* [Exercise] Both the line below containing "ATOM 130 C C" and the line containing "ATOM 138 N N", along with every line between them, should be repeated exactly; no other line belongs in the answer.

* [The input]
+ + + +

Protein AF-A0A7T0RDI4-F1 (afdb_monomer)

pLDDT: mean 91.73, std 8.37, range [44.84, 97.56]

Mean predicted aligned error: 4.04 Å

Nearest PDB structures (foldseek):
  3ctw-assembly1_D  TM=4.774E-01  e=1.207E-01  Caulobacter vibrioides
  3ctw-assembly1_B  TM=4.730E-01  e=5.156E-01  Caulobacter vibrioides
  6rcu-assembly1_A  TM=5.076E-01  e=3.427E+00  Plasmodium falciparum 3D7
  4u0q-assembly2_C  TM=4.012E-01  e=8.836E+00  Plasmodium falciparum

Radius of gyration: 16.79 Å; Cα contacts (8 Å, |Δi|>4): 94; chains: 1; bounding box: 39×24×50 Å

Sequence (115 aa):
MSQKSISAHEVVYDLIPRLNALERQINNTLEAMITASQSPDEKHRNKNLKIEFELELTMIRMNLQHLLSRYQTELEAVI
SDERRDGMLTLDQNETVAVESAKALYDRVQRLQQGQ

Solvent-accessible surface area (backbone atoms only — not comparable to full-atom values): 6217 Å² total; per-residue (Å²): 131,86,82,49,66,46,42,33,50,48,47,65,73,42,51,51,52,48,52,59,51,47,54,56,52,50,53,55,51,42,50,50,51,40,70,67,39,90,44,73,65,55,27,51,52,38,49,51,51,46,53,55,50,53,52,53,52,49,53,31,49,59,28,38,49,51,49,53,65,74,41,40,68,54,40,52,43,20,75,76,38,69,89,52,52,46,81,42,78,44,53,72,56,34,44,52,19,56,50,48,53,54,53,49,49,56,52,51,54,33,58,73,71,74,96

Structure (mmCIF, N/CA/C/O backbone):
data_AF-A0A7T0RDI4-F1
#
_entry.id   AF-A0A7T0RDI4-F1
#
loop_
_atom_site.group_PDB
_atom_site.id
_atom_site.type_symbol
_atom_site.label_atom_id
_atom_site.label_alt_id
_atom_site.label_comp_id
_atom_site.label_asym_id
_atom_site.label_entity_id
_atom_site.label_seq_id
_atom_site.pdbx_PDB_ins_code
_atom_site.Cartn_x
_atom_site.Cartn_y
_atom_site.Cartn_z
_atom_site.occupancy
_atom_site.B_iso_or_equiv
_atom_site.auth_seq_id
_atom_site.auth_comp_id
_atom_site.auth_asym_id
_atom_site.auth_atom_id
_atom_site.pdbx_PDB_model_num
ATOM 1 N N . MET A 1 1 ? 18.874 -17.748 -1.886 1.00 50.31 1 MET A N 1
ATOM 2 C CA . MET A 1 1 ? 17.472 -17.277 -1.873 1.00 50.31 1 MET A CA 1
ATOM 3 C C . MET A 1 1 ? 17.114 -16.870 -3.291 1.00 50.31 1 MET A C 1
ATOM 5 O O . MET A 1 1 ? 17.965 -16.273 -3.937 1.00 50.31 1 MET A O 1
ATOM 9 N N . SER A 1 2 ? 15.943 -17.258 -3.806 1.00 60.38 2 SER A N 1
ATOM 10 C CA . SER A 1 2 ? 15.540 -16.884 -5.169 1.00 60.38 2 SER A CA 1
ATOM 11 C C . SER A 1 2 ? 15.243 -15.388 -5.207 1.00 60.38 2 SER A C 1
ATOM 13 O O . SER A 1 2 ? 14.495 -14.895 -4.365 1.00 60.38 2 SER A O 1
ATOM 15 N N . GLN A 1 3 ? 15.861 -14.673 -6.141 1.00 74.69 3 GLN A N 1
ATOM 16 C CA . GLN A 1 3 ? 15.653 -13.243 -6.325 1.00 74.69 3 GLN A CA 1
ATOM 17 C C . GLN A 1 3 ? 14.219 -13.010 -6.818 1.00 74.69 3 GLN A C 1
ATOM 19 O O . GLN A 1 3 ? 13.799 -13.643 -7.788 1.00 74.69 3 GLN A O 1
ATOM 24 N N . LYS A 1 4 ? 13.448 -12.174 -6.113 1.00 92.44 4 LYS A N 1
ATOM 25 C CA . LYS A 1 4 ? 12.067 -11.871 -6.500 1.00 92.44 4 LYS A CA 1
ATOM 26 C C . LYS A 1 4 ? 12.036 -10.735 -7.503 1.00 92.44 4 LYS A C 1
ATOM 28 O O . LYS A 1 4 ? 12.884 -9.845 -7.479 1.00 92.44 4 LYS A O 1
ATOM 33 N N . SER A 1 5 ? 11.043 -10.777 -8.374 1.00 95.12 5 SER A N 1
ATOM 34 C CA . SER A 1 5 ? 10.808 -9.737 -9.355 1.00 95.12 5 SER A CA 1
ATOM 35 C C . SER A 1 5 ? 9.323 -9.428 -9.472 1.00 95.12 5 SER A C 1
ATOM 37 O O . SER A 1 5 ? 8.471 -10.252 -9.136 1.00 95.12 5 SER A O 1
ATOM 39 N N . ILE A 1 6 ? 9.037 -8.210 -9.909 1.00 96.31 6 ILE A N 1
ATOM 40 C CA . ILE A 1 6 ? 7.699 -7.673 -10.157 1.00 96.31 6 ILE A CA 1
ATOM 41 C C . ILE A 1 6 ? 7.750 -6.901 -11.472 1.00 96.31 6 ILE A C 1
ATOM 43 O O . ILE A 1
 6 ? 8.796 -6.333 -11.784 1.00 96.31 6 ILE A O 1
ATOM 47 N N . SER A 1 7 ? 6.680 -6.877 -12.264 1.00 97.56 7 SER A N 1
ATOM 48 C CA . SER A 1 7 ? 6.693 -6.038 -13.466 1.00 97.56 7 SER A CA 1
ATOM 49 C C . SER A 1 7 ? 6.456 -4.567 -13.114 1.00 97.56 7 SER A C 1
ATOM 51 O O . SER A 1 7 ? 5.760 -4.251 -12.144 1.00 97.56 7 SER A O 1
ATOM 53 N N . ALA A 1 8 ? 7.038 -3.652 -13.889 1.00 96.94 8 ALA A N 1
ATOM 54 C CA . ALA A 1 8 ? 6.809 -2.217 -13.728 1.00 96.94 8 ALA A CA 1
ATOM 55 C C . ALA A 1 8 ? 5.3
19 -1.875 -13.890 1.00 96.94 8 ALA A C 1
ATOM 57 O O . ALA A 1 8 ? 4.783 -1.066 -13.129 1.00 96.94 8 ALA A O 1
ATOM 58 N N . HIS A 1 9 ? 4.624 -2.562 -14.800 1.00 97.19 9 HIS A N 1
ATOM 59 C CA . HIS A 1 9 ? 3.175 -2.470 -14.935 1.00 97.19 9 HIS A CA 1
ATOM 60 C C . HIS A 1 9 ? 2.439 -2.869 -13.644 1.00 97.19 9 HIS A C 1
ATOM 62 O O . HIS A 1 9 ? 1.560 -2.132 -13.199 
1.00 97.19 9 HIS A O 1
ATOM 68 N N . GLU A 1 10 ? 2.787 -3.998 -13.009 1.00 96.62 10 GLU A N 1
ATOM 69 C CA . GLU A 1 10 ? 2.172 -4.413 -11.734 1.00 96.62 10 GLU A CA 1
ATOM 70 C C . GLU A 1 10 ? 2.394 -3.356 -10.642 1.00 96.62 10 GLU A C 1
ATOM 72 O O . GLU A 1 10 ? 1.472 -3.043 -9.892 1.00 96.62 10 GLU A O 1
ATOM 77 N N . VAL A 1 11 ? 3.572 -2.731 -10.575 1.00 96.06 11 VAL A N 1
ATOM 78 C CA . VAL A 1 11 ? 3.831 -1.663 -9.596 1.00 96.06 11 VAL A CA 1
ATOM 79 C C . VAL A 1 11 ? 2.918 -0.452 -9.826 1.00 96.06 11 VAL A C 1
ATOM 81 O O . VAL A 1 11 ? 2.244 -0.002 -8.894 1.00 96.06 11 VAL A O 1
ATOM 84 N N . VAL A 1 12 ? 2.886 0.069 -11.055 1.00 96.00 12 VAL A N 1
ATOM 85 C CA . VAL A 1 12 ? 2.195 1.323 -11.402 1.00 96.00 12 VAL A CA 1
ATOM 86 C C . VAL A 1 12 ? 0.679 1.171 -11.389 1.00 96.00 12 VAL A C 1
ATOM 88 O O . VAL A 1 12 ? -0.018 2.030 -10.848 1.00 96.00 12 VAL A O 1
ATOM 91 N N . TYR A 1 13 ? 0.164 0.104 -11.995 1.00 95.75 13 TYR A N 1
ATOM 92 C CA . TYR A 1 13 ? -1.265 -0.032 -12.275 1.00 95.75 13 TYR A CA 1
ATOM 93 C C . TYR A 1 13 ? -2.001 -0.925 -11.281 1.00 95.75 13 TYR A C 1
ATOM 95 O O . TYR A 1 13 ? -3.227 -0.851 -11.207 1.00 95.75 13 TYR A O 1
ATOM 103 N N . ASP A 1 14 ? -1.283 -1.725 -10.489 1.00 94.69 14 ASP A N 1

+ + + +

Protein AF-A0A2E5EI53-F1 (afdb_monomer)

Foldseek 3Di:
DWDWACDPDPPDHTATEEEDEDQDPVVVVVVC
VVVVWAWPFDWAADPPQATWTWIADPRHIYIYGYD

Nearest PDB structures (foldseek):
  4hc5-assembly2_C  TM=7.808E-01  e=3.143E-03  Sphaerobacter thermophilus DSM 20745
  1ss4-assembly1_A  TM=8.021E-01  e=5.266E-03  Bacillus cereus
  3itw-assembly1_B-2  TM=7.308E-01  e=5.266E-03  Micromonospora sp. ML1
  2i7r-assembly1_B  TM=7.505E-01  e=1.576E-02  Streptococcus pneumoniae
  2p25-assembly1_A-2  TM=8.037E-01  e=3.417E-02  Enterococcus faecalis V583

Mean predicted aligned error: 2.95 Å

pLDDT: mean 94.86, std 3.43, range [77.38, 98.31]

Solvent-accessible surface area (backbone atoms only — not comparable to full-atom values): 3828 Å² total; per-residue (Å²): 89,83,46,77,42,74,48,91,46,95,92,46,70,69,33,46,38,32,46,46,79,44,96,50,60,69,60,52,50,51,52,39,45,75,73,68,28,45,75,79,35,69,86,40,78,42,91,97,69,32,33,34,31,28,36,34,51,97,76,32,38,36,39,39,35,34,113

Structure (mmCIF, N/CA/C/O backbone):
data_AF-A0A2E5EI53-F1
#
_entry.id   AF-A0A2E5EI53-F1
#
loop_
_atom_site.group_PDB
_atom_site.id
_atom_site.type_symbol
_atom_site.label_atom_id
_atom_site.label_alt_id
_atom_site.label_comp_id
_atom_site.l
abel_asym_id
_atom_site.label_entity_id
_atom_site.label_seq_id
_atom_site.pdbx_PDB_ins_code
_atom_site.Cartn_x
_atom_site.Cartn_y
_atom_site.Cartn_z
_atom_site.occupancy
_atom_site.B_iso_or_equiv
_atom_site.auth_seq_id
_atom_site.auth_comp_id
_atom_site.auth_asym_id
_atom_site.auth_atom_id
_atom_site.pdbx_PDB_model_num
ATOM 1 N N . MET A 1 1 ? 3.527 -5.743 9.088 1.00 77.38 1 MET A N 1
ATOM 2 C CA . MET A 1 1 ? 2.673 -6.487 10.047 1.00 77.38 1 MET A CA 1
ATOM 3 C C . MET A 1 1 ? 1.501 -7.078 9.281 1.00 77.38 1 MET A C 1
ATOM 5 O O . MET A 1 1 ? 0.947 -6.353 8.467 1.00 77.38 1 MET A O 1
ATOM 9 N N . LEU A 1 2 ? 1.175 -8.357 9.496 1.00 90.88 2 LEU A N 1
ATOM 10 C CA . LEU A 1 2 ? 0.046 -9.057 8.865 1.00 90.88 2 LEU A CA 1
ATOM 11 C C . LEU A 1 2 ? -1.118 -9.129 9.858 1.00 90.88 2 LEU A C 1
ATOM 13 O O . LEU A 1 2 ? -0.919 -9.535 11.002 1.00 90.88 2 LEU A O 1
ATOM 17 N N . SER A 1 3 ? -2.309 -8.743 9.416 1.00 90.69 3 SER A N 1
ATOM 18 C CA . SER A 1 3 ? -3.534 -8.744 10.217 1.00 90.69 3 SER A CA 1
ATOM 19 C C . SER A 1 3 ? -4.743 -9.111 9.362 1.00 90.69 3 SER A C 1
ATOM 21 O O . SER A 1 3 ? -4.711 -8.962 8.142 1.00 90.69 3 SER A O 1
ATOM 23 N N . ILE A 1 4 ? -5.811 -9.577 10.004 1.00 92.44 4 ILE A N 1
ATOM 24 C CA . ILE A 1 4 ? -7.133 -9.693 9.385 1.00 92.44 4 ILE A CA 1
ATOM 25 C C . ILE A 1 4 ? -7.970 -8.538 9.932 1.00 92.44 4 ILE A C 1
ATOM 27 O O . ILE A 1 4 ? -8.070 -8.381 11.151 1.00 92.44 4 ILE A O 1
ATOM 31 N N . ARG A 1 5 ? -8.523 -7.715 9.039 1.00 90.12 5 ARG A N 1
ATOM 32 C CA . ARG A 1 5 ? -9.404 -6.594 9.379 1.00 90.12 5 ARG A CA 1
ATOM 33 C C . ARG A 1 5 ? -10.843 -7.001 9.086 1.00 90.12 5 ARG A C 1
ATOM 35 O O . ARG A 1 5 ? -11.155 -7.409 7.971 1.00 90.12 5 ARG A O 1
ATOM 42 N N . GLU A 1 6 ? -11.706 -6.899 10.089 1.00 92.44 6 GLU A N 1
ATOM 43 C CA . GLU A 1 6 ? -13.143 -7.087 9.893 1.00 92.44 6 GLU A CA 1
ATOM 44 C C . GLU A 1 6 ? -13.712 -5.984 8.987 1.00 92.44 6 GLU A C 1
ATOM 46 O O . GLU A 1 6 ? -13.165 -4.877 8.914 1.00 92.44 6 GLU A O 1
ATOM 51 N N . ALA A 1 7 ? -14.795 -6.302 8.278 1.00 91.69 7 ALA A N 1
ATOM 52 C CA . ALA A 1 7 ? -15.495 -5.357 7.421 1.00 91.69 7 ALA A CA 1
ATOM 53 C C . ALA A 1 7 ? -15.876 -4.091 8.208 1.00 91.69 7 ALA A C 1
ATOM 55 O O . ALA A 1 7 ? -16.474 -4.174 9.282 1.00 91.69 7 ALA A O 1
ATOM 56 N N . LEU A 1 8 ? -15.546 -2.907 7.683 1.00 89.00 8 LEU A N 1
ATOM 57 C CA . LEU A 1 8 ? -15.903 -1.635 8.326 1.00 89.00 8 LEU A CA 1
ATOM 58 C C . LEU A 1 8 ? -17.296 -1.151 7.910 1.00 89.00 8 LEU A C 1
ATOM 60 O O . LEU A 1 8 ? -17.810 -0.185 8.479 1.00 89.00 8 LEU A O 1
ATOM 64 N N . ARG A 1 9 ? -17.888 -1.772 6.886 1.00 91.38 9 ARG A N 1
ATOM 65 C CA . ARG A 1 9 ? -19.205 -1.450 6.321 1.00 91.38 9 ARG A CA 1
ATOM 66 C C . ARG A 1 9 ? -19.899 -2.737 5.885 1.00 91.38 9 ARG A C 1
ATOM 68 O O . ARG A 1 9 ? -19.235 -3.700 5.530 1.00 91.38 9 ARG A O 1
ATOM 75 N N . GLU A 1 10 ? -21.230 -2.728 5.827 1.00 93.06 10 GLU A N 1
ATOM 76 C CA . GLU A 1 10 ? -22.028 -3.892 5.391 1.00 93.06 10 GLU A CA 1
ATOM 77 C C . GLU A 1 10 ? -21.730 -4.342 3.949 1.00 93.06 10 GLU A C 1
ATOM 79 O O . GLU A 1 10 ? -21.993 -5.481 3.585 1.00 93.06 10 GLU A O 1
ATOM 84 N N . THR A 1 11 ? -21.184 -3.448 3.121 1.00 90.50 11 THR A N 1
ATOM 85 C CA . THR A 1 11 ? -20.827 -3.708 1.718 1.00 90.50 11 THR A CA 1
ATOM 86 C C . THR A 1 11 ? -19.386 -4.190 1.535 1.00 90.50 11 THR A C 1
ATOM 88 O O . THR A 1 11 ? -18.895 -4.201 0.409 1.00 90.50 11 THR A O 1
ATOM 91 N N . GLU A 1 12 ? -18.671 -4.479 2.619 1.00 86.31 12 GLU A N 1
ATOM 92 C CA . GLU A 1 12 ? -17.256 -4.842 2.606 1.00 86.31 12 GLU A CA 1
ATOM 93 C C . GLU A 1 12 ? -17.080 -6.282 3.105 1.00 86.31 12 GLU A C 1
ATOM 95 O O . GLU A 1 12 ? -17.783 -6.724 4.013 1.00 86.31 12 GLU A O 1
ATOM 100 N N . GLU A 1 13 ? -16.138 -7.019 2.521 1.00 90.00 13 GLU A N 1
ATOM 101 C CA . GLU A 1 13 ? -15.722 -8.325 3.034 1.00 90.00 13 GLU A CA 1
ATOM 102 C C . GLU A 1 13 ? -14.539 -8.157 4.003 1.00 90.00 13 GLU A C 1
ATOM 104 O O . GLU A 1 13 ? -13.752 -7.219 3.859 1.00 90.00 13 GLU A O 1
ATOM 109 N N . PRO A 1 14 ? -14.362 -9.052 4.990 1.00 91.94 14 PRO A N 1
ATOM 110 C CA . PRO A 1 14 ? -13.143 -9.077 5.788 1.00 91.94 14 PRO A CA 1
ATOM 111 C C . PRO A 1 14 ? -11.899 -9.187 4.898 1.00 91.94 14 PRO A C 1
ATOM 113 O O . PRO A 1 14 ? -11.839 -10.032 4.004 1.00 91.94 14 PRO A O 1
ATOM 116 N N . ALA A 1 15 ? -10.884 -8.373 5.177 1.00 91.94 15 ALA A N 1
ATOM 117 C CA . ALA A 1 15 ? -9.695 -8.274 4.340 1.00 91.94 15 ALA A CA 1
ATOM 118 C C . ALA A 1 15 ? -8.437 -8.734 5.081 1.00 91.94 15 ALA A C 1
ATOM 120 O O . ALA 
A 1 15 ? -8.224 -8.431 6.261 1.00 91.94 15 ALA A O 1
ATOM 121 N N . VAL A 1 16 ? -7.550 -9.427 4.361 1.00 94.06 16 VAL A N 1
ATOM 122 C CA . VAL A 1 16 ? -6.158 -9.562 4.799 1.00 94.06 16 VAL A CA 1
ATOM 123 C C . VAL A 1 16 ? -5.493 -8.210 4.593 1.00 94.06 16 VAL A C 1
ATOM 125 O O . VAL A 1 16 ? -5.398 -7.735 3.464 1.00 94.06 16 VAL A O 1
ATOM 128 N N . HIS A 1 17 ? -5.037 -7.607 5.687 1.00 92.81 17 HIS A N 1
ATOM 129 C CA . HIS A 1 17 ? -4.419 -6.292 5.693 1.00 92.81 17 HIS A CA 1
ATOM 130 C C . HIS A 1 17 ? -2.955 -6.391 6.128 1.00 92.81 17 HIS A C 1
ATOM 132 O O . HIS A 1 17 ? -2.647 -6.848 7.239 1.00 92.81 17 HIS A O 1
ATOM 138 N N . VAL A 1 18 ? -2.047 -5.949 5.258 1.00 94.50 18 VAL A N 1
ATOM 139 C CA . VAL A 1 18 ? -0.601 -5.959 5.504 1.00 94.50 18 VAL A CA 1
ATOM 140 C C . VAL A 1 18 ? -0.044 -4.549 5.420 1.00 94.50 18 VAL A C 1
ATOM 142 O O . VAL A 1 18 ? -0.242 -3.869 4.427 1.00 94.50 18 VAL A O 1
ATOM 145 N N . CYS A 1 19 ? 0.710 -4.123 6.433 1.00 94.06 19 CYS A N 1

+ + + +

* [Task result]
ATOM 130 C C . HIS A 1 17 ? -2.955 -6.391 6.128 1.00 92.81 17 HIS A C 1
ATOM 132 O O . HIS A 1 17 ? -2.647 -6.848 7.239 1.00 92.81 17 HIS A O 1
ATOM 138 N N . VAL A 1 18 ? -2.047 -5.949 5.258 1.00 94.50 18 VAL A N 1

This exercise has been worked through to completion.